You barely touch it and it moves you down several thousand rows!

----------


## Kafrin

OK, try deleting all rows out of a copy of your spreadsheet (again that's delete, not just clear contents).  Then save it, close it and reopen it.  If the scroll bar is still screwy, post this empty workbook here, as it should no longer have proprietary info in it.  If this fixes the problem, at least it's a starting place - as you may have gathered we're a little confused as to why this is so difficult to fix, so any extra tests or info will be useful!

----------


## janabaker

I am sure this person has already figured out her question, but I thought I would add something. 
This has happened to me. Quick fix: choose to view your spreadsheet in PAGEBREAK PREVIEW. Go down to the last solid blue line and drag it up to the bottom of your "active" sheet (last row of typing or formulas). Change your view back to NORMAL and your scroll bar should be reset. If not, close the spreadsheet (saving changes) and re-open. Your scroll bar should be reset.
I know there can be a hundred reasons why your scroll bar has "chosen" to scroll to the bottom of the entire worksheet, so this may not work for you. But it has always worked for me.

Thank you.

----------


## optionzz

Thanks to all who tried to help this person.  I've had this problem on and off, but now have spent hours on a sheet trying to make the vertical scroll bar propostionally conform to the small number of rows that actually have data.  It THINKS I want to scroll to the last row, and ANY move of the elevator thumb (little square in the vertical scroll bar) moves down 1000's of rows, moving me out of the range of my 900 row spreadsheet.

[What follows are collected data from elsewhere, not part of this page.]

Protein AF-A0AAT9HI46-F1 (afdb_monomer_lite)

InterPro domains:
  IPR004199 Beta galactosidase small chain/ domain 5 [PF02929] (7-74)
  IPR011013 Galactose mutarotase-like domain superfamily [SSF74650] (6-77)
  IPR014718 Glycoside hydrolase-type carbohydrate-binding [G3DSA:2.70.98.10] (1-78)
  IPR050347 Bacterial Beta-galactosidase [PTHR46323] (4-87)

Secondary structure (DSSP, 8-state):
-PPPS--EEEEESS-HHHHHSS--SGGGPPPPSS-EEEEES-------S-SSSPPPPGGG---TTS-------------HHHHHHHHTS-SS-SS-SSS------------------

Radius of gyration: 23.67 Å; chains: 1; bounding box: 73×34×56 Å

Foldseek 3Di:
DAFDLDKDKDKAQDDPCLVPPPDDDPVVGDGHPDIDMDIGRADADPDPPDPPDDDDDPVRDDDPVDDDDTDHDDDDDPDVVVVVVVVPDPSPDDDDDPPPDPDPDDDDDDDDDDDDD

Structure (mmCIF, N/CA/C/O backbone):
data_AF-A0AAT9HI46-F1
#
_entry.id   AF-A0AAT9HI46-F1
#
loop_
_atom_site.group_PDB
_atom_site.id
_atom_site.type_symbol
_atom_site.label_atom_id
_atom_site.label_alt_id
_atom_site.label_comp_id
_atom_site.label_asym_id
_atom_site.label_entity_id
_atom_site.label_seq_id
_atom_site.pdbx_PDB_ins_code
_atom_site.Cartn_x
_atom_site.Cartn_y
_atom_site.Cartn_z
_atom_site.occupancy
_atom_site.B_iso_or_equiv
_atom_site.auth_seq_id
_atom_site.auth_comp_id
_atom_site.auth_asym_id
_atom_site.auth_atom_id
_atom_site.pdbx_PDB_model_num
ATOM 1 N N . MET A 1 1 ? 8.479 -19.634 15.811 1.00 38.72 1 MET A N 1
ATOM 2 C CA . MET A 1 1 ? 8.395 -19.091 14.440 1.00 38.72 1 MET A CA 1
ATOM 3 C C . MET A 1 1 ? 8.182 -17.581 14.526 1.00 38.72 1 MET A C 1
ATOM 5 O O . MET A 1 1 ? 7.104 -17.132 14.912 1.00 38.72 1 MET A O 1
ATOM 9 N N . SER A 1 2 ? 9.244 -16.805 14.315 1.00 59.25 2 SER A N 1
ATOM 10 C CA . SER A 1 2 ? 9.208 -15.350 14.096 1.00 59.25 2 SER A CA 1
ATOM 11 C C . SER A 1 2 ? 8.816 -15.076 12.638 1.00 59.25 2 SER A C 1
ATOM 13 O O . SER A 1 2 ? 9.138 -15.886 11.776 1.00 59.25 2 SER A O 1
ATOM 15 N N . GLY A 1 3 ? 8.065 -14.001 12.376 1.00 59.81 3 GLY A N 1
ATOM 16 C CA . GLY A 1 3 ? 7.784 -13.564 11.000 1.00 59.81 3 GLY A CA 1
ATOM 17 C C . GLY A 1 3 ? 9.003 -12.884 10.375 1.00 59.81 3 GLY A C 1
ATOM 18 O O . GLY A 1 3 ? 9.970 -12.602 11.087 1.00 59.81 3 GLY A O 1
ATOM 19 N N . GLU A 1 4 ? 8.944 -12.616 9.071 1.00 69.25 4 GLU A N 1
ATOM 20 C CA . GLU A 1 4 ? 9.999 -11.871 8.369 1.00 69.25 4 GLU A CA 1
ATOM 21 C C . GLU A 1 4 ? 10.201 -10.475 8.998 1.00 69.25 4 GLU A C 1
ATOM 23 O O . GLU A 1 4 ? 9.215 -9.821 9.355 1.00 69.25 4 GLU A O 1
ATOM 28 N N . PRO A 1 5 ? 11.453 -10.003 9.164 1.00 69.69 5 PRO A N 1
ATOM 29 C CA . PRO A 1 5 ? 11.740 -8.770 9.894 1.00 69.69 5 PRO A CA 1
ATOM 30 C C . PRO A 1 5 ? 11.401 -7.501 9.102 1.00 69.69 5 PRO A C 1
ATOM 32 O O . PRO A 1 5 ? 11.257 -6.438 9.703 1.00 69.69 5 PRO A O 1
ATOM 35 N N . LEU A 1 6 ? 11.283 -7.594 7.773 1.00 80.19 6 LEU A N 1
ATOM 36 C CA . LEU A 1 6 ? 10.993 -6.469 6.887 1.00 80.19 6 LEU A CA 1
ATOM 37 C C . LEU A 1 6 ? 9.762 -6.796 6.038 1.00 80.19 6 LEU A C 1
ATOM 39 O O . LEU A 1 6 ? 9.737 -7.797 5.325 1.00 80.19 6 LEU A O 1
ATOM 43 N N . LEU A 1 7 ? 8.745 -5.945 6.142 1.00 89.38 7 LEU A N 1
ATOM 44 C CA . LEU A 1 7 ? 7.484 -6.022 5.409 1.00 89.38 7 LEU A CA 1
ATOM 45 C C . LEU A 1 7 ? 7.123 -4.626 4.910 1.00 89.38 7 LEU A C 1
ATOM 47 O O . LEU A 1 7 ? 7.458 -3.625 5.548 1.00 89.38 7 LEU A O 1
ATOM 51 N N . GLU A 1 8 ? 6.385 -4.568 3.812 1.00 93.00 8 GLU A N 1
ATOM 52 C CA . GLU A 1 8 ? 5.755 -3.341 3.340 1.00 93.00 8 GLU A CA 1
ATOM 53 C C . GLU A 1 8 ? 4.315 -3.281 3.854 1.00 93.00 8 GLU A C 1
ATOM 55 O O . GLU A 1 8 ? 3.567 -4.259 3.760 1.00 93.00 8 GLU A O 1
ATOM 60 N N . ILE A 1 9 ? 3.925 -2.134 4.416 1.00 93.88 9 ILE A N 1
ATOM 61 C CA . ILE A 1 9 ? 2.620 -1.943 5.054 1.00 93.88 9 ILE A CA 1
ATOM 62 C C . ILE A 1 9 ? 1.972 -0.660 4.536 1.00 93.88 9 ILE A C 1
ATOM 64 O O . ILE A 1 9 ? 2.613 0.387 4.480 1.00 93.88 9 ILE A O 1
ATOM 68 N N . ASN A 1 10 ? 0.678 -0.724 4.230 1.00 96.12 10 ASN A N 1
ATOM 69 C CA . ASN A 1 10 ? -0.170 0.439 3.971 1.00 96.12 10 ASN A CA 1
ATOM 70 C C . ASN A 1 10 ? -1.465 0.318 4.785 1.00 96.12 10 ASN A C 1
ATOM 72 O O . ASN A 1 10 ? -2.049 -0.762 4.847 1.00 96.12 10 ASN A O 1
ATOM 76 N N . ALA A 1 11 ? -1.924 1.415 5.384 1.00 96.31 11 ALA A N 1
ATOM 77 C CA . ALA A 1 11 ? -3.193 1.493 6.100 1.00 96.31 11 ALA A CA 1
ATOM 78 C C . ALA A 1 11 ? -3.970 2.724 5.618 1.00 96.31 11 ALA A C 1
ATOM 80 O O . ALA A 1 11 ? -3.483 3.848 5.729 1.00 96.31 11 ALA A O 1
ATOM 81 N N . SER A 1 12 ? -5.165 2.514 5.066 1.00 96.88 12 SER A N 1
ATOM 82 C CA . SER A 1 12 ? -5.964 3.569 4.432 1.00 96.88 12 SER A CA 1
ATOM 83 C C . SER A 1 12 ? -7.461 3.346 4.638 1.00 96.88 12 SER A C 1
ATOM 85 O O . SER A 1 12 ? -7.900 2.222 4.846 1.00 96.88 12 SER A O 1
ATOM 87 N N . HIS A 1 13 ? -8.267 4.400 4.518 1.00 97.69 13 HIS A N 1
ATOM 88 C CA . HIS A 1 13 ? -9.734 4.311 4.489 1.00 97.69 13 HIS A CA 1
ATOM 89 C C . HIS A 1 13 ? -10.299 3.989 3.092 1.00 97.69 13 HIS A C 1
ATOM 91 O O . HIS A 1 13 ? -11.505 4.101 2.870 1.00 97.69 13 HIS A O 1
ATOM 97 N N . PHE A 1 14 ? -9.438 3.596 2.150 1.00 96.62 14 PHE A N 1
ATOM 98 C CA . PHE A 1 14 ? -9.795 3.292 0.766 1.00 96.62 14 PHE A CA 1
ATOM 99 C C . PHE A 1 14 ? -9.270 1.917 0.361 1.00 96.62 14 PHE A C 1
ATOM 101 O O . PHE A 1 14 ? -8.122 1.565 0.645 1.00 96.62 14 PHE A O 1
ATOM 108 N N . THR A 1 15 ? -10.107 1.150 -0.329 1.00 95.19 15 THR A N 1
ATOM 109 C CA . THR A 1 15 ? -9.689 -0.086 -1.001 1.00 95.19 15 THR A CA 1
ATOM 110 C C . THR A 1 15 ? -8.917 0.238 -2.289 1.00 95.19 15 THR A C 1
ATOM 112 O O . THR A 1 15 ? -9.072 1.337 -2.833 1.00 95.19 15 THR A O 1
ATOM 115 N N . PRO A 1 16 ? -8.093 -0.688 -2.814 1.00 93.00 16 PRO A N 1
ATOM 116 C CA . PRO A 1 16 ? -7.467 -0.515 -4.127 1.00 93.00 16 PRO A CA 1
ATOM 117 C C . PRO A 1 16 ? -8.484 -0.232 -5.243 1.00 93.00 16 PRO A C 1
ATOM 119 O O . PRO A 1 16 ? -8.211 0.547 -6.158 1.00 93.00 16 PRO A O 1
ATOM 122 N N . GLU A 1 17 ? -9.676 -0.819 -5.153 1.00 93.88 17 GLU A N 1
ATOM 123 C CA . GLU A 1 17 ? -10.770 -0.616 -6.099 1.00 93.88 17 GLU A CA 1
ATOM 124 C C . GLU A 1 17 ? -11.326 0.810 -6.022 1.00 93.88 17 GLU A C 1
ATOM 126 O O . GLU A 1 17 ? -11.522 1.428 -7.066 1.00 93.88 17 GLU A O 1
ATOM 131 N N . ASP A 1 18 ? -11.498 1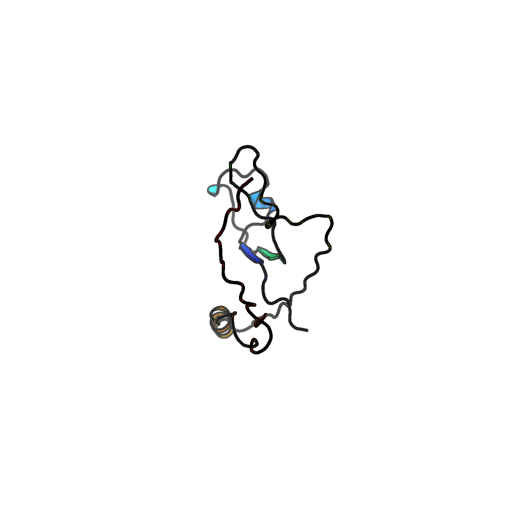.377 -4.820 1.00 94.06 18 ASP A N 1
ATOM 132 C CA . ASP A 1 18 ? -11.956 2.770 -4.657 1.00 94.06 18 ASP A CA 1
ATOM 133 C C . ASP A 1 18 ? -10.997 3.762 -5.339 1.00 94.06 18 ASP A C 1
ATOM 135 O O . ASP A 1 18 ? -11.427 4.762 -5.913 1.00 94.06 18 ASP A O 1
ATOM 139 N N . LEU A 1 19 ? -9.691 3.476 -5.298 1.00 92.94 19 LEU A N 1
ATOM 140 C CA . LEU A 1 19 ? -8.649 4.332 -5.873 1.00 92.94 19 LEU A CA 1
ATOM 141 C C . LEU A 1 19 ? -8.465 4.149 -7.388 1.00 92.94 19 LEU A C 1
ATOM 143 O O . LEU A 1 19 ? -7.959 5.052 -8.053 1.00 92.94 19 LEU A O 1
ATOM 147 N N . SER A 1 20 ? -8.839 2.993 -7.944 1.00 90.62 20 SER A N 1
ATOM 148 C CA . SER A 1 20 ? -8.592 2.649 -9.355 1.00 90.62 20 SER A CA 1
ATOM 149 C C . SER A 1 20 ? -9.841 2.720 -10.240 1.00 90.62 20 SER A C 1
ATOM 151 O O . SER A 1 20 ? -9.731 2.936 -11.452 1.00 90.62 20 SER A O 1
ATOM 153 N N . ALA A 1 21 ? -11.040 2.590 -9.668 1.00 87.75 21 ALA A N 1
ATOM 154 C CA . ALA A 1 21 ? -12.287 2.535 -10.420 1.00 87.75 21 ALA A CA 1
ATOM 155 C C . ALA A 1 21 ? -12.872 3.931 -10.681 1.00 87.75 21 ALA A C 1
ATOM 157 O O . ALA A 1 21 ? -13.687 4.449 -9.925 1.00 87.75 21 ALA A O 1
ATOM 158 N N . GLY A 1 22 ? -12.495 4.541 -11.806 1.00 82.88 22 GLY A N 1
ATOM 159 C CA . GLY A 1 22 ? -13.226 5.686 -12.374 1.00 82.88 22 GLY A CA 1
ATOM 160 C C . GLY A 1 22 ? -13.064 7.026 -11.645 1.00 82.88 22 GLY A C 1
ATOM 161 O O . GLY A 1 22 ? -13.409 8.059 -12.215 1.00 82.88 22 GLY A O 1
ATOM 162 N N . VAL A 1 23 ? -12.468 7.038 -10.455 1.00 91.75 23 VAL A N 1
ATOM 163 C CA . VAL A 1 23 ? -12.087 8.256 -9.739 1.00 91.75 23 VAL A CA 1
ATOM 164 C C . VAL A 1 23 ? -10.918 8.937 -10.455 1.00 91.75 23 VAL A C 1
ATOM 166 O O . VAL A 1 23 ? -10.015 8.287 -10.991 1.00 91.75 23 VAL A O 1
ATOM 169 N N . ARG A 1 24 ? -10.964 10.270 -10.536 1.00 93.69 24 ARG A N 1
ATOM 170 C CA . ARG A 1 24 ? -9.896 11.093 -11.143 1.00 93.69 24 ARG A CA 1
ATOM 171 C C . ARG A 1 24 ? -9.342 12.151 -10.203 1.00 93.69 24 ARG A C 1
ATOM 173 O O . ARG A 1 24 ? -8.229 12.622 -10.415 1.00 93.69 24 ARG A O 1
ATOM 180 N N . HIS A 1 25 ? -10.117 12.517 -9.190 1.00 94.00 25 HIS A N 1
ATOM 181 C CA . HIS A 1 25 ? -9.768 13.553 -8.233 1.00 94.00 25 HIS A CA 1
ATOM 182 C C . HIS A 1 25 ? -10.088 13.077 -6.819 1.00 94.00 25 HIS A C 1
ATOM 184 O O . HIS A 1 25 ? -11.083 12.391 -6.598 1.00 94.00 25 HIS A O 1
ATOM 190 N N . ASP A 1 26 ? -9.240 13.459 -5.874 1.00 91.94 26 ASP A N 1
ATOM 191 C CA . ASP A 1 26 ? -9.294 13.070 -4.465 1.00 91.94 26 ASP A CA 1
ATOM 192 C C . ASP A 1 26 ? -10.631 13.392 -3.783 1.00 91.94 26 ASP A C 1
ATOM 194 O O . ASP A 1 26 ? -11.163 12.554 -3.065 1.00 91.94 26 ASP A O 1
ATOM 198 N N . TYR A 1 27 ? -11.231 14.550 -4.061 1.00 94.19 27 TYR A N 1
ATOM 199 C CA . TYR A 1 27 ? -12.509 14.965 -3.468 1.00 94.19 27 TYR A CA 1
ATOM 200 C C . TYR A 1 27 ? -13.707 14.084 -3.862 1.00 94.19 27 TYR A C 1
ATOM 202 O O . TYR A 1 27 ? -14.786 14.219 -3.290 1.00 94.19 27 TYR A O 1
ATOM 210 N N . GLN A 1 28 ? -13.553 13.220 -4.869 1.00 94.12 28 GLN A N 1
ATOM 211 C CA . GLN A 1 28 ? -14.586 12.262 -5.272 1.00 94.12 28 GLN A CA 1
ATOM 212 C C . GLN A 1 28 ? -14.574 11.014 -4.380 1.00 94.12 28 GLN A C 1
ATOM 214 O O . GLN A 1 28 ? -15.531 10.241 -4.389 1.00 94.12 28 GLN A O 1
ATOM 219 N N . LEU A 1 29 ? -13.497 10.805 -3.618 1.00 94.62 29 LEU A N 1
ATOM 220 C CA . LEU A 1 29 ? -13.366 9.684 -2.705 1.00 94.62 29 LEU A CA 1
ATOM 221 C C . LEU A 1 29 ? -14.159 9.950 -1.427 1.00 94.62 29 LEU A C 1
ATOM 223 O O . LEU A 1 29 ? -14.006 10.981 -0.775 1.00 94.62 29 LEU A O 1
ATOM 227 N N . THR A 1 30 ? -14.973 8.973 -1.035 1.00 94.56 30 THR A N 1
ATOM 228 C CA . THR A 1 30 ? -15.635 8.958 0.273 1.00 94.56 30 THR A CA 1
ATOM 229 C C . THR A 1 30 ? -14.909 7.957 1.172 1.00 94.56 30 THR A C 1
ATOM 231 O O . THR A 1 30 ? -14.887 6.773 0.829 1.00 94.56 30 THR A O 1
ATOM 234 N N . PRO A 1 31 ? -14.278 8.394 2.279 1.00 96.19 31 PRO A N 1
ATOM 235 C CA . PRO A 1 31 ? -13.609 7.487 3.209 1.00 96.19 31 PRO A CA 1
ATOM 236 C C . PRO A 1 31 ? -14.571 6.442 3.772 1.00 96.19 31 PRO A C 1
ATOM 238 O O . PRO A 1 31 ? -15.722 6.752 4.080 1.00 96.19 31 PRO A O 1
ATOM 241 N N . ARG A 1 32 ? -14.093 5.208 3.935 1.00 95.94 32 ARG A N 1
ATOM 242 C CA . ARG A 1 32 ? -14.843 4.140 4.604 1.00 95.94 32 ARG A CA 1
ATOM 243 C C . ARG A 1 32 ? -14.680 4.225 6.120 1.00 95.94 32 ARG A C 1
ATOM 245 O O . ARG A 1 32 ? -13.622 4.613 6.611 1.00 95.94 32 ARG A O 1
ATOM 252 N N . ASP A 1 33 ? -15.676 3.735 6.855 1.00 97.94 33 ASP A N 1
ATOM 253 C CA . ASP A 1 33 ? -15.585 3.594 8.318 1.00 97.94 33 ASP A CA 1
ATOM 254 C C . ASP A 1 33 ? -14.481 2.606 8.739 1.00 97.94 33 ASP A C 1
ATOM 256 O O . ASP A 1 33 ? -13.871 2.743 9.798 1.00 97.94 33 ASP A O 1
ATOM 260 N N . ALA A 1 34 ? -14.202 1.606 7.897 1.00 96.88 34 ALA A N 1
ATOM 261 C CA . ALA A 1 34 ? -13.148 0.623 8.119 1.00 96.88 34 ALA A CA 1
ATOM 262 C C . ALA A 1 34 ? -11.778 1.110 7.615 1.00 96.88 34 ALA A C 1
ATOM 264 O O . ALA A 1 34 ? -11.684 1.827 6.618 1.00 96.88 34 ALA A O 1
ATOM 265 N N . VAL A 1 35 ? -10.712 0.626 8.258 1.00 97.00 35 VAL A N 1
ATOM 266 C CA . VAL A 1 35 ? -9.329 0.768 7.782 1.00 97.00 35 VAL A CA 1
ATOM 267 C C . VAL A 1 35 ? -8.934 -0.483 6.998 1.00 97.00 35 VAL A C 1
ATOM 269 O O . VAL A 1 35 ? -9.018 -1.603 7.501 1.00 97.00 35 VAL A O 1
ATOM 272 N N . VAL A 1 36 ? -8.474 -0.286 5.769 1.00 97.00 36 VAL A N 1
ATOM 273 C CA . VAL A 1 36 ? -7.909 -1.306 4.887 1.00 97.00 36 VAL A CA 1
ATOM 274 C C . VAL A 1 36 ? -6.408 -1.398 5.152 1.00 97.00 36 VAL A C 1
ATOM 276 O O . VAL A 1 36 ? -5.666 -0.459 4.863 1.00 97.00 36 VAL A O 1
ATOM 279 N N . LEU A 1 37 ? -5.965 -2.530 5.703 1.00 96.06 37 LEU A N 1
ATOM 280 C CA . LEU A 1 37 ? -4.555 -2.838 5.945 1.00 96.06 37 LEU A CA 1
ATOM 281 C C . LEU A 1 37 ? -4.026 -3.757 4.838 1.00 96.06 37 LEU A C 1
ATOM 283 O O . LEU A 1 37 ? -4.516 -4.873 4.677 1.00 96.06 37 LEU A O 1
ATOM 287 N N . GLN A 1 38 ? -3.004 -3.310 4.113 1.00 95.56 38 GLN A N 1
ATOM 288 C CA . GLN A 1 38 ? -2.255 -4.130 3.164 1.00 95.56 38 GLN A CA 1
ATOM 289 C C . GLN A 1 38 ? -0.923 -4.532 3.792 1.00 95.56 38 GLN A C 1
ATOM 291 O O . GLN A 1 38 ? -0.163 -3.673 4.238 1.00 95.56 38 GLN A O 1
ATOM 296 N N . VAL A 1 39 ? -0.668 -5.840 3.832 1.00 94.44 39 VAL A N 1
ATOM 297 C CA . VAL A 1 39 ? 0.569 -6.440 4.337 1.00 94.44 39 VAL A CA 1
ATOM 298 C C . VAL A 1 39 ? 1.208 -7.174 3.174 1.00 94.44 39 VAL A C 1
ATOM 300 O O . VAL A 1 39 ? 0.669 -8.182 2.729 1.00 94.44 39 VAL A O 1
ATOM 303 N N . ASN A 1 40 ? 2.326 -6.657 2.674 1.00 93.38 40 ASN A N 1
ATOM 304 C CA . ASN A 1 40 ? 2.995 -7.181 1.491 1.00 93.38 40 ASN A CA 1
ATOM 305 C C . ASN A 1 40 ? 4.408 -7.648 1.848 1.00 93.38 40 ASN A C 1
ATOM 307 O O . ASN A 1 40 ? 5.110 -7.015 2.638 1.00 93.38 40 ASN A O 1
ATOM 311 N N . HIS A 1 41 ? 4.853 -8.739 1.221 1.00 92.94 41 HIS A N 1
ATOM 312 C CA . HIS A 1 41 ? 6.272 -9.100 1.234 1.00 92.94 41 HIS A CA 1
ATOM 313 C C . HIS A 1 41 ? 7.087 -8.036 0.504 1.00 92.94 41 HIS A C 1
ATOM 315 O O . HIS A 1 41 ? 8.086 -7.552 1.024 1.00 92.94 41 HIS A O 1
ATOM 321 N N . ARG A 1 42 ? 6.666 -7.726 -0.727 1.00 92.12 42 ARG A N 1
ATOM 322 C CA . ARG A 1 42 ? 7.308 -6.792 -1.651 1.00 92.12 42 ARG A CA 1
ATOM 323 C C . ARG A 1 42 ? 6.264 -6.269 -2.627 1.00 92.12 42 ARG A C 1
ATOM 325 O O . ARG A 1 42 ? 5.369 -7.022 -3.019 1.00 92.12 42 ARG A O 1
ATOM 332 N N . GLN A 1 43 ? 6.446 -5.044 -3.088 1.00 94.50 43 GLN A N 1
ATOM 333 C CA . GLN A 1 43 ? 5.721 -4.458 -4.204 1.00 94.50 43 GLN A CA 1
ATOM 334 C C . GLN A 1 43 ? 6.694 -4.176 -5.353 1.00 94.50 43 GLN A C 1
ATOM 336 O O . GLN A 1 43 ? 7.858 -3.841 -5.140 1.00 94.50 43 GLN A O 1
ATOM 341 N N . MET A 1 44 ? 6.232 -4.333 -6.597 1.00 95.38 44 MET A N 1
ATOM 342 C CA . MET A 1 44 ? 7.038 -3.944 -7.755 1.00 95.38 44 MET A CA 1
ATOM 343 C C . MET A 1 44 ? 7.287 -2.432 -7.734 1.00 95.38 44 MET A C 1
ATOM 345 O O . MET A 1 44 ? 6.372 -1.653 -7.458 1.00 95.38 44 MET A O 1
ATOM 349 N N . GLY A 1 45 ? 8.513 -2.019 -8.058 1.00 94.38 45 GLY A N 1
ATOM 350 C CA . GLY A 1 45 ? 8.860 -0.607 -8.161 1.00 94.38 45 GLY A CA 1
ATOM 351 C C . GLY A 1 45 ? 8.001 0.112 -9.204 1.00 94.38 45 GLY A C 1
ATOM 352 O O . GLY A 1 45 ? 7.662 -0.454 -10.244 1.00 94.38 45 GLY A O 1
ATOM 353 N N . VAL A 1 46 ? 7.669 1.374 -8.933 1.00 94.06 46 VAL A N 1
ATOM 354 C CA . VAL A 1 46 ? 6.783 2.190 -9.784 1.00 94.06 46 VAL A CA 1
ATOM 355 C C . VAL A 1 46 ? 7.440 2.550 -11.126 1.00 94.06 46 VAL A C 1
ATOM 357 O O . VAL A 1 46 ? 6.750 2.667 -12.135 1.00 94.06 46 VAL A O 1
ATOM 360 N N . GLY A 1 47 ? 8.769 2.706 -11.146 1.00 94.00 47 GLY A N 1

I've done EVERYTHING suggested here, but nothing changes.  I've cleared, deleted, saved, and such over and over.  

This sheet has a table that starts in row 4 and goes for 900 rows.  The top 3 rows have only notes and such, no graphics.  I finally gave up, copied my data the 900 rows by AG columns, and pasted it into a new sheet (in the same workbook).  I then renamed and renumbered the bad one, and named/numbered my new one.  It works as it should (the elevator bar is proportional to the data, i.e., moving it 1/2 way down the screen positions me at the middle of my 900 rows of data).

I've yet to reload the sheet (it takes LOTS of wall clock run  time, as it is data pulled from a directory full of files by a VBA script.  Don't want to do it, but I'm hopeful it won't break the sheet (I have no idea what would cause the elevator bar to get out of synch such that NOTHING I could do fixed it).  I'm posting this in the hopes that someone understands how the vert scroll bar gets its end points and how to reset it to proper proportionality, as this is maybe the 10 time this year with Excel 2010 that this has happened...each time to a dif worksheet in a different workbook.  There's a bug there somewhere!
Thanks!
Pete A

----------


## arlu1201

optionzz,

Welcome to the Forum, unfortunately:

_Your post does not comply with Rule 2 of our Forum_ RULES. Don't post a question in the thread of another member -- start your own thread. If you feel it's particularly relevant, provide a link to the other thread. It makes sense to have a new thread for your question because a thread with numerous replies can be off putting & difficult to pick out relevant replies.

----------


## Capt.Ragnar

Go one row below the last line of data.  Shift + Space bar to select the entire row.  Shift down arrow and select 3 rows.  Clear all data.

Select the middle row of the 3 cleared rows.

Ctrl + Shift + Down Arrow
Ctrl + Shift + Right Arrow

Alt, E, D

F9

Ctrl F4

Reopen and Wah La.  Fixed.

----------


## jimmalk

Just my opinion, but I believe optionzz has a valid point with 



> how the vert scroll bar gets its end points and how to reset it to proper proportionality



 This seems to be a relevent issue related to this problem and adding to the discussion. Not to offend anyone, just my opinion. Best Regards

----------


## jimmalk

Maybe this is a start?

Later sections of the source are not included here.